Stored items
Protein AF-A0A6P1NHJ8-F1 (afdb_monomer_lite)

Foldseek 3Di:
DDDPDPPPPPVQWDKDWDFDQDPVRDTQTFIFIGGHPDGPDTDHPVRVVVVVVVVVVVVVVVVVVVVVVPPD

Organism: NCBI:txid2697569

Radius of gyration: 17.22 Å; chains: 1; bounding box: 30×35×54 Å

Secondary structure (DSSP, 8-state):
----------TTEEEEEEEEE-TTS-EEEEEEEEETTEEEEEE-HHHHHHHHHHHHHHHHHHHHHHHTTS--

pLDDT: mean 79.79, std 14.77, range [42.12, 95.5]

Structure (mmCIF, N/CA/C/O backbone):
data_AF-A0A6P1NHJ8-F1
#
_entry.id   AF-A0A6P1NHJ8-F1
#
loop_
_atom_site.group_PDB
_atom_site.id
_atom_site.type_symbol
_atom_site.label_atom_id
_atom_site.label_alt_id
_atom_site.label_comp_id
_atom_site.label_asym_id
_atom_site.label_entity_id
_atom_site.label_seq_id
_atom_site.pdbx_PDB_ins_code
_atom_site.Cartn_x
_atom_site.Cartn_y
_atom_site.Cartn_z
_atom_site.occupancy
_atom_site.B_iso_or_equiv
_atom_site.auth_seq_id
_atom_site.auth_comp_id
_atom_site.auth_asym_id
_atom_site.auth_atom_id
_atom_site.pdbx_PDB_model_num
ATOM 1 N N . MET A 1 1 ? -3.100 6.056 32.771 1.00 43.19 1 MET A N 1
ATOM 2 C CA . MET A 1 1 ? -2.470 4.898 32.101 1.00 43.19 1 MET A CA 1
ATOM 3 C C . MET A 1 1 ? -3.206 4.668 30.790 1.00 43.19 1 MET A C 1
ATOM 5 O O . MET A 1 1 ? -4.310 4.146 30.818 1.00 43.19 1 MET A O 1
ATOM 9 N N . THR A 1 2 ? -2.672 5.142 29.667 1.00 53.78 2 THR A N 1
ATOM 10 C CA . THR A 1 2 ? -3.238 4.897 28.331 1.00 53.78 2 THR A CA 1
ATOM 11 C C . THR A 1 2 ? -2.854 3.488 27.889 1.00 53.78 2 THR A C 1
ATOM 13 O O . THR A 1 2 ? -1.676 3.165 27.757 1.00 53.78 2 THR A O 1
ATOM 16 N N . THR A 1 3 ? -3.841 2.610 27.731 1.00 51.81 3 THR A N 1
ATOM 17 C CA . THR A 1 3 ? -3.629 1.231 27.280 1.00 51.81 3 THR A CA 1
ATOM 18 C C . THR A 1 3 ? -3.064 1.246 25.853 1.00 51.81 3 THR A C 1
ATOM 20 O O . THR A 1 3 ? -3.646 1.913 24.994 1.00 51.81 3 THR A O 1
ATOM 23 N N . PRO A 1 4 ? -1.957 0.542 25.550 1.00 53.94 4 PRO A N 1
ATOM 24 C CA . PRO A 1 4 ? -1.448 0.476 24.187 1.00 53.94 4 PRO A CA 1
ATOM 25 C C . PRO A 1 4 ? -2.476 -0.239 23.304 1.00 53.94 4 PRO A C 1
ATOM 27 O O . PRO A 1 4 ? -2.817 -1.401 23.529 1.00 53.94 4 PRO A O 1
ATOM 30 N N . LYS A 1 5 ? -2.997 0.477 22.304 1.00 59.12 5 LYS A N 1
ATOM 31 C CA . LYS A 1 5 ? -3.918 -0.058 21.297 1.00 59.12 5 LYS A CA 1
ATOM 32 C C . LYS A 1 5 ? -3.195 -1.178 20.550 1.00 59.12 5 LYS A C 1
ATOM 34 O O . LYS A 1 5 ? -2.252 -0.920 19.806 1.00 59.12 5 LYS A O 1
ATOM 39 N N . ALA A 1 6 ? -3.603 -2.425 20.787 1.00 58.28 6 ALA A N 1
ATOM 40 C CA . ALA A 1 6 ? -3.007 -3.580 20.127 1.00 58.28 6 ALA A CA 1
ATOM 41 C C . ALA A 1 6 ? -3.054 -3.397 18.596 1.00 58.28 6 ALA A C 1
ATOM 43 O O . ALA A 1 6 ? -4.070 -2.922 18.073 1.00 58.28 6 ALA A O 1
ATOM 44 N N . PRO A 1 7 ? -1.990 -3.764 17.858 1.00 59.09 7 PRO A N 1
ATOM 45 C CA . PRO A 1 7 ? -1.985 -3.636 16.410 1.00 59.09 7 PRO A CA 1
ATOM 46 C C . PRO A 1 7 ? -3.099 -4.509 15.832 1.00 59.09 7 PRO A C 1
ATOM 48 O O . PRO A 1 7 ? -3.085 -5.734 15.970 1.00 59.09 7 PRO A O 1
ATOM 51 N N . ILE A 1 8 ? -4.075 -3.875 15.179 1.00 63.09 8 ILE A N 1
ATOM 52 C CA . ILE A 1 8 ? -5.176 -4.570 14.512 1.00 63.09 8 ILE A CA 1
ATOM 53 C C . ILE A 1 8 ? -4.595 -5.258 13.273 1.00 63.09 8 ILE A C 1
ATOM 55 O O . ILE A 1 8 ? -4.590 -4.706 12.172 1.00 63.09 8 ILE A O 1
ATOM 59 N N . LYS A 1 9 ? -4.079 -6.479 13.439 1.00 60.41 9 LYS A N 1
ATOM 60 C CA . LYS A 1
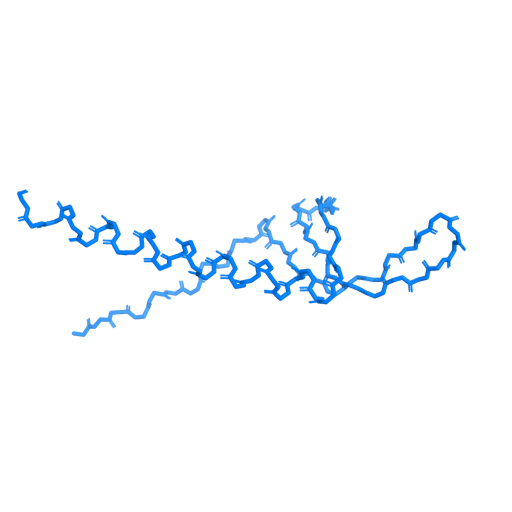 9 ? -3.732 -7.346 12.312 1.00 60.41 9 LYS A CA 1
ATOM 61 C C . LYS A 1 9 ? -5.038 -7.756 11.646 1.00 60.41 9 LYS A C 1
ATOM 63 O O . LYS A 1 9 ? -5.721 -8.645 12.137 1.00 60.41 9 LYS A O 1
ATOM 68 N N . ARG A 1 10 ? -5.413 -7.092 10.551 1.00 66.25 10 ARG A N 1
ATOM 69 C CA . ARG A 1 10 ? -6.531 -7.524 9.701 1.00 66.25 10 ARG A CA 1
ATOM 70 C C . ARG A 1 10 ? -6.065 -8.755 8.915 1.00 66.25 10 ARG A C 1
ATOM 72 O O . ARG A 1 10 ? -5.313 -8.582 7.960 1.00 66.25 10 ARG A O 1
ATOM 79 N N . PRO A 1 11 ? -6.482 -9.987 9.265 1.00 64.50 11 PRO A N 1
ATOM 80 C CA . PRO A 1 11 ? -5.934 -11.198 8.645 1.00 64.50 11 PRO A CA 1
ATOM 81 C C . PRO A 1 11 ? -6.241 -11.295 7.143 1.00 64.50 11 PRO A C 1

WHAT YOU NEED TO DO
Could the data above be returned in full, exactly, with every image left out?

EXERCISE SOLUTION
Protein AF-A0A6P1NHJ8-F1 (afdb_monomer_lite)

Foldseek 3Di:
DDDPDPPPPPVQWDKDWDFDQDPVRDTQTFIFIGGHPDGPDTDHPVRVVVVVVVVVVVVVVVVVVVVVVPPD

Organism: NCBI:txid2697569

Radius of gyration: 17.22 Å; chains: 1; bounding box: 30×35×54 Å

Secondary structure (DSSP, 8-state):
----------TTEEEEEEEEE-TTS-EEEEEEEEETTEEEEEE-HHHHHHHHHHHHHHHHHHHHHHHTTS--

pLDDT: mean 79.79, std 14.77, range [42.12, 95.5]

Structure (mmCIF, N/CA/C/O backbone):
data_AF-A0A6P1NHJ8-F1
#
_entry.id   AF-A0A6P1NHJ8-F1
#
loop_
_atom_site.group_PDB
_atom_site.id
_atom_site.type_symbol
_atom_site.label_atom_id
_atom_site.label_alt_id
_atom_site.label_comp_id
_atom_site.label_asym_id
_atom_site.label_entity_id
_atom_site.label_seq_id
_atom_site.pdbx_PDB_ins_code
_atom_site.Cartn_x
_atom_site.Cartn_y
_atom_site.Cartn_z
_atom_site.occupancy
_atom_site.B_iso_or_equiv
_atom_site.auth_seq_id
_atom_site.auth_comp_id
_atom_site.auth_asym_id
_atom_site.auth_atom_id
_atom_site.pdbx_PDB_model_num
ATOM 1 N N . MET A 1 1 ? -3.100 6.056 32.771 1.00 43.19 1 MET A N 1
ATOM 2 C CA . MET A 1 1 ? -2.470 4.898 32.101 1.00 43.19 1 MET A CA 1
ATOM 3 C C . MET A 1 1 ? -3.206 4.668 30.790 1.00 43.19 1 MET A C 1
ATOM 5 O O . MET A 1 1 ? -4.310 4.146 30.818 1.00 43.19 1 MET A O 1
ATOM 9 N N . THR A 1 2 ? -2.672 5.142 29.667 1.00 53.78 2 THR A N 1
ATOM 10 C CA . THR A 1 2 ? -3.238 4.897 28.331 1.00 53.78 2 THR A CA 1
ATOM 11 C C . THR A 1 2 ? -2.854 3.488 27.889 1.00 53.78 2 THR A C 1
ATOM 13 O O . THR A 1 2 ? -1.676 3.165 27.757 1.00 53.78 2 THR A O 1
ATOM 16 N N . THR A 1 3 ? -3.841 2.610 27.731 1.00 51.81 3 THR A N 1
ATOM 17 C CA . THR A 1 3 ? -3.629 1.231 27.280 1.00 51.81 3 THR A CA 1
ATOM 18 C C . THR A 1 3 ? -3.064 1.246 25.853 1.00 51.81 3 THR A C 1
ATOM 20 O O . THR A 1 3 ? -3.646 1.913 24.994 1.00 51.81 3 THR A O 1
ATOM 23 N N . PRO A 1 4 ? -1.957 0.542 25.550 1.00 53.94 4 PRO A N 1
ATOM 24 C CA . PRO A 1 4 ? -1.448 0.476 24.187 1.00 53.94 4 PRO A CA 1
ATOM 25 C C . PRO A 1 4 ? -2.476 -0.239 23.304 1.00 53.94 4 PRO A C 1
ATOM 27 O O . PRO A 1 4 ? -2.817 -1.401 23.529 1.00 53.94 4 PRO A O 1
ATOM 30 N N . LYS A 1 5 ? -2.997 0.477 22.304 1.00 59.12 5 LYS A N 1
ATOM 31 C CA . LYS A 1 5 ? -3.918 -0.058 21.297 1.00 59.12 5 LYS A CA 1
ATOM 32 C C . LYS A 1 5 ? -3.195 -1.178 20.550 1.00 59.12 5 LYS A C 1
ATOM 34 O O . LYS A 1 5 ? -2.252 -0.920 19.806 1.00 59.12 5 LYS A O 1
ATOM 39 N N . ALA A 1 6 ? -3.603 -2.425 20.787 1.00 58.28 6 ALA A N 1
ATOM 40 C CA . ALA A 1 6 ? -3.007 -3.580 20.127 1.00 58.28 6 ALA A CA 1
ATOM 41 C C . ALA A 1 6 ? -3.054 -3.397 18.596 1.00 58.28 6 ALA A C 1
ATOM 43 O O . ALA A 1 6 ? -4.070 -2.922 18.073 1.00 58.28 6 ALA A O 1
ATOM 44 N N . PRO A 1 7 ? -1.990 -3.764 17.858 1.00 59.09 7 PRO A N 1
ATOM 45 C CA . PRO A 1 7 ? -1.985 -3.636 16.410 1.00 59.09 7 PRO A CA 1
ATOM 46 C C . PRO A 1 7 ? -3.099 -4.509 15.832 1.00 59.09 7 PRO A C 1
ATOM 48 O O . PRO A 1 7 ? -3.085 -5.734 15.970 1.00 59.09 7 PRO A O 1
ATOM 51 N N . ILE A 1 8 ? -4.075 -3.875 15.179 1.00 63.09 8 ILE A N 1
ATOM 52 C CA . ILE A 1 8 ? -5.176 -4.570 14.512 1.00 63.09 8 ILE A CA 1
ATOM 53 C C . ILE A 1 8 ? -4.595 -5.258 13.273 1.00 63.09 8 ILE A C 1
ATOM 55 O O . ILE A 1 8 ? -4.590 -4.706 12.172 1.00 63.09 8 ILE A O 1
ATOM 59 N N . LYS A 1 9 ? -4.079 -6.479 13.439 1.00 60.41 9 LYS A N 1
ATOM 60 C CA . LYS A 1
 9 ? -3.732 -7.346 12.312 1.00 60.41 9 LYS A CA 1
ATOM 61 C C . LYS A 1 9 ? -5.038 -7.756 11.646 1.00 60.41 9 LYS A C 1
ATOM 63 O O . LYS A 1 9 ? -5.721 -8.645 12.137 1.00 60.41 9 LYS A O 1
ATOM 68 N N . ARG A 1 10 ? -5.413 -7.092 10.551 1.00 66.25 10 ARG A N 1
ATOM 69 C CA . ARG A 1 10 ? -6.531 -7.524 9.701 1.00 66.25 10 ARG A CA 1
ATOM 70 C C . ARG A 1 10 ? -6.065 -8.755 8.915 1.00 66.25 10 ARG A C 1
ATOM 72 O O . ARG A 1 10 ? -5.313 -8.582 7.960 1.00 66.25 10 ARG A O 1
ATOM 79 N N . PRO A 1 11 ? -6.482 -9.987 9.265 1.00 64.50 11 PRO A N 1
ATOM 80 C CA . PRO A 1 11 ? -5.934 -11.198 8.645 1.00 64.50 11 PRO A CA 1
ATOM 81 C C . PRO A 1 11 ? -6.241 -11.295 7.143 1.00 64.50 11 PRO A C 1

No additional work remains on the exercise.